The document explains what FDA deems as “mission-critical” and how it will ensure the quality of imported products while inspections are limited.

How will limited inspection activities affect applications?
FDA states that it is “using all available tools and sources of information to support regulatory decisions on applications that include sites impacted by FDA’s ability to inspect due to COVID-19.” Examples:

  • FDA will continue the quality assessment of all applications per normal assessment operations (using a risk-based approach).
  • Additional tools will be used wherever possible (review of the compliance history, using shared information from other foreign agencies, requesting records “in advance of or in lieu of” facility inspections).
  • FDA will continue to work directly with the applicants and encourages those “to be in communication with all their facilities and sites to ensure timely responses to any inquiries”.

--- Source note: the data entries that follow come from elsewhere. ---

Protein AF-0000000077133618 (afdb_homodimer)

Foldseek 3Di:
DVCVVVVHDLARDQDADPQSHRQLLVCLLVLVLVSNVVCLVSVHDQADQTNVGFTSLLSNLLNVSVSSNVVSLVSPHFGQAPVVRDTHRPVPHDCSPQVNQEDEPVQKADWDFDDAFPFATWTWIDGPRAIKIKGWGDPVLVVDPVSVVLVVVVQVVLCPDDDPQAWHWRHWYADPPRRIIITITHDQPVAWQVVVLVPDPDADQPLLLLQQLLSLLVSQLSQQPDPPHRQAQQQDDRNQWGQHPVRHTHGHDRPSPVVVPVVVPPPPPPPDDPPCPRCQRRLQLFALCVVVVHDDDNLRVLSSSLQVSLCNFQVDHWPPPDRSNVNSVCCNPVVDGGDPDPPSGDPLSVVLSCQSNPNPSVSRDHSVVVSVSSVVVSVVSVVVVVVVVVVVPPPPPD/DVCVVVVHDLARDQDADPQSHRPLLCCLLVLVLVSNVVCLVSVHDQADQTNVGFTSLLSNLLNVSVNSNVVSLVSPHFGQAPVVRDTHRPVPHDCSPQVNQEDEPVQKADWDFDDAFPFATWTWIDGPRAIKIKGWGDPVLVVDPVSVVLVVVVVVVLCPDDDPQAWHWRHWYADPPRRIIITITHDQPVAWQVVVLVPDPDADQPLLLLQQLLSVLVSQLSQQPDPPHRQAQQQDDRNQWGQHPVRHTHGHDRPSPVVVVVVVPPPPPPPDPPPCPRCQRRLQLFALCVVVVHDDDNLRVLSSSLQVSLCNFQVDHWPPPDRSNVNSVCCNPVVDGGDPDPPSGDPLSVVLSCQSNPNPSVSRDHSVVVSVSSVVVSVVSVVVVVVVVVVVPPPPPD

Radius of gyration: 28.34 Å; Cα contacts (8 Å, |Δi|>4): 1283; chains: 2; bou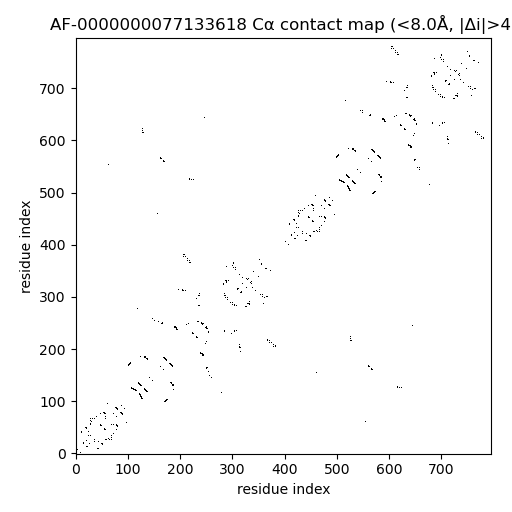nding box: 91×83×52 Å

pLDDT: mean 78.54, std 19.89, range [21.03, 98.88]

InterPro domains:
  IPR000719 Protein kinase domain [PF00069] (111-371)
  IPR000719 Protein kinase domain [PS50011] (108-378)
  IPR000719 Protein kinase domain [SM00220] (108-378)
  IPR002110 Ankyrin repeat [PF12796] (17-74)
  IPR002110 Ankyrin repeat [PS50088] (19-51)
  IPR002110 Ankyrin repeat [SM00248] (19-48)
  IPR002110 Ankyrin repeat [SM00248] (52-81)
  IPR008271 Serine/threonine-protein kinase, active site [PS00108] (231-243)
  IPR011009 Protein kinase-like domain superfamily [SSF56112] (96-380)
  IPR017441 Protein kinase, ATP binding site [PS00107] (114-135)
  IPR036770 Ankyrin repeat-containing domain superfamily [G3DSA:1.25.40.20] (3-75)
  IPR036770 Ankyrin repeat-containing domain superfamily [SSF48403] (15-92)
  IPR051681 Serine/Threonine Kinases and Pseudokinases [PTHR44329] (75-382)

Nearest PDB structures (foldseek):
  7vto-assembly2_B  TM=8.066E-01  e=4.116E-16  Homo sapiens
  3c4y-assembly1_A  TM=8.029E-01  e=9.327E-12  Bos taurus
  6cpy-assembly1_A  TM=7.130E-01  e=1.096E-11  Zea mays
  6cpy-assembly2_B  TM=7.505E-01  e=3.590E-11  Zea mays
  6eas-assembly1_A  TM=7.802E-01  e=1.176E-10  Zea mays

Solvent-accessible surface area (backbone atoms only — not comparable to full-atom values): 42857 Å² total; per-residue (Å²): 107,70,42,61,73,67,73,40,50,87,73,73,50,90,56,46,48,101,52,42,32,34,66,53,30,50,22,24,40,68,52,36,54,67,58,35,51,50,42,56,73,68,63,47,83,53,63,51,57,24,75,85,53,46,14,18,32,38,30,5,48,61,53,65,21,61,70,44,31,50,52,29,47,72,74,63,22,26,23,53,34,85,87,76,65,43,73,36,48,62,88,73,47,86,51,66,81,51,55,71,34,52,42,64,47,86,53,50,43,78,76,40,81,75,46,74,56,93,59,25,40,31,24,38,28,29,51,56,76,33,70,26,28,32,41,34,43,47,67,73,48,71,74,31,66,67,45,45,51,53,48,52,53,43,51,54,50,44,64,64,57,56,49,91,21,41,57,44,50,55,32,33,29,49,37,84,91,77,60,43,48,26,44,30,27,60,50,53,87,58,38,29,45,40,55,47,62,70,67,48,87,64,74,65,52,65,29,59,30,40,49,33,48,45,27,51,30,30,34,47,22,48,34,52,62,35,76,96,56,54,50,66,51,84,62,59,46,45,77,33,27,30,21,41,86,67,66,38,37,20,45,42,78,70,39,55,54,52,71,51,46,53,70,71,54,58,70,77,65,85,73,61,76,71,74,72,52,92,68,46,75,52,31,61,26,48,28,38,50,61,76,68,71,45,89,79,63,66,46,44,44,37,26,11,45,23,42,50,47,48,21,47,60,51,64,42,65,65,50,67,94,49,54,33,63,57,42,29,49,40,28,46,75,66,61,52,70,61,86,80,56,86,80,52,48,58,67,73,58,50,51,53,39,52,41,27,54,38,88,52,57,85,72,30,63,51,40,59,57,47,40,66,60,46,49,64,51,25,53,51,40,40,52,53,50,51,50,57,62,60,58,64,65,69,68,69,81,124,106,70,41,61,76,67,73,41,51,85,74,74,50,91,56,47,48,100,53,44,31,34,67,52,31,50,23,24,41,70,52,37,53,67,58,33,52,50,42,56,72,68,63,47,82,53,64,52,60,25,75,84,53,44,13,21,33,38,30,3,48,61,52,64,22,60,69,44,31,52,51,29,47,74,75,64,22,24,23,52,35,85,87,76,65,43,73,35,48,62,88,72,48,84,52,64,80,52,55,70,33,53,42,63,46,88,53,50,43,76,75,40,80,74,46,75,56,92,59,26,39,32,24,38,29,30,51,56,76,33,69,27,28,32,40,34,42,46,67,74,49,73,74,33,66,68,44,44,52,50,47,51,54,42,50,56,50,45,65,65,60,57,49,90,21,40,55,43,49,55,31,33,30,51,37,84,90,79,60,43,47,26,44,30,28,59,51,55,87,57,39,29,46,41,55,48,64,70,67,47,87,64,74,66,53,66,27,59,31,38,50,34,49,43,28,50,29,31,34,46,22,49,34,51,63,34,77,98,56,55,49,66,52,83,60,56,47,46,76,32,26,28,19,41,88,67,68,40,37,20,45,42,76,70,39,54,53,54,70,48,47,53,66,72,48,56,70,74,65,85,76,61,76,70,76,74,52,92,68,47,75,52,30,61,28,47,29,38,50,61,75,68,69,44,87,78,62,66,46,44,46,36,24,9,46,23,41,50,45,47,21,44,60,50,65,42,66,65,47,67,93,51,55,32,63,57,43,29,48,38,28,46,76,68,62,51,71,62,84,80,56,87,80,50,47,58,67,72,57,49,52,54,40,52,42,27,55,38,89,50,57,86,70,28,62,51,41,58,56,47,41,66,60,47,50,63,53,24,52,51,40,40,51,52,49,50,51,57,61,61,57,64,64,68,66,70,82,121

Structure (mmCIF, N/CA/C/O backbone):
data_AF-0000000077133618-model_v1
#
loop_
_entity.id
_entity.type
_entity.pdbx_description
1 polymer 'Predicted protein'
#
loop_
_atom_site.group_PDB
_atom_site.id
_atom_site.type_symbol
_atom_site.label_atom_id
_atom_site.label_alt_id
_atom_site.label_comp_id
_atom_site.label_asym_id
_atom_site.label_entity_id
_atom_site.label_seq_id
_atom_site.pdbx_PDB_ins_code
_atom_site.Cartn_x
_atom_site.Cartn_y
_atom_site.Cartn_z
_atom_site.occupancy
_atom_site.B_iso_or_equiv
_atom_site.auth_seq_id
_atom_site.auth_comp_id
_atom_site.auth_asym_id
_atom_site.auth_atom_id
_atom_site.pdbx_PDB_model_num
ATOM 1 N N . MET A 1 1 ? 34.188 -19.5 -7.848 1 37.09 1 MET A N 1
ATOM 2 C CA . MET A 1 1 ? 34.844 -20.797 -7.68 1 37.09 1 MET A CA 1
ATOM 3 C C . MET A 1 1 ? 34.719 -21.641 -8.945 1 37.09 1 MET A C 1
ATOM 5 O O . MET A 1 1 ? 35.688 -22.188 -9.438 1 37.09 1 MET A O 1
ATOM 9 N N . VAL A 1 2 ? 33.438 -21.641 -9.43 1 35.25 2 VAL A N 1
ATOM 10 C CA . VAL A 1 2 ? 33.25 -22.547 -10.57 1 35.25 2 VAL A CA 1
ATOM 11 C C . VAL A 1 2 ? 34.094 -22.062 -11.734 1 35.25 2 VAL A C 1
ATOM 13 O O . VAL A 1 2 ? 34.75 -22.875 -12.414 1 35.25 2 VAL A O 1
ATOM 16 N N . LEU A 1 3 ? 34.219 -20.828 -11.812 1 39.12 3 LEU A N 1
ATOM 17 C CA . LEU A 1 3 ? 35 -20.328 -12.938 1 39.12 3 LEU A CA 1
ATOM 18 C C . LEU A 1 3 ? 36.469 -20.703 -12.797 1 39.12 3 LEU A C 1
ATOM 20 O O . LEU A 1 3 ? 37.125 -21.062 -13.781 1 39.12 3 LEU A O 1
ATOM 24 N N . THR A 1 4 ? 36.875 -20.672 -11.641 1 40.16 4 THR A N 1
ATOM 25 C CA . THR A 1 4 ? 38.312 -21 -11.453 1 40.16 4 THR A CA 1
ATOM 26 C C . THR A 1 4 ? 38.594 -22.438 -11.867 1 40.16 4 THR A C 1
ATOM 28 O O . THR A 1 4 ? 39.594 -22.719 -12.492 1 40.16 4 THR A O 1
ATOM 31 N N . ARG A 1 5 ? 37.719 -23.25 -11.508 1 39.12 5 ARG A N 1
ATOM 32 C CA . ARG A 1 5 ? 37.969 -24.656 -11.797 1 39.12 5 ARG A CA 1
ATOM 33 C C . ARG A 1 5 ? 37.938 -24.922 -13.297 1 39.12 5 ARG A C 1
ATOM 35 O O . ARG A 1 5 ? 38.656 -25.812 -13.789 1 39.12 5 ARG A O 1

What if an application includes sites that cannot be inspected because of travel restrictions?
FDA will not automatically send out a complete response (CR) letter to the applicant if FDA cannot conduct an inspection. “Decisions regarding applications will be based on the totality of the information available to FDA”, this includes information obtained from use of the tools described in the Guidance. Decisions will then be made on all the available information. This can lead to the following decisions:

  • FDA plans to approve the application
  • FDA plans to issue a CR letter with facility- or site-related deficiencies
  • FDA plans to issue a CR letter without facility or site deficiencies
  • FDA generally plans to defer action (i.e., miss the goal date) on an application
  • Further details can be found in the document.

How does FDA intend to prioritize inspections as travel restrictions are eased or lifted?
A risk-based approach will be used to prioritize the inspections. This can include:

  • Impact of product availability to public health
  • Safety of the investigator
  • Location of the site and associated travel restrictions

FDA also notes that applications can still be submitted if facilities in regions that are impacted by COVID-19-related travel restrictions are included.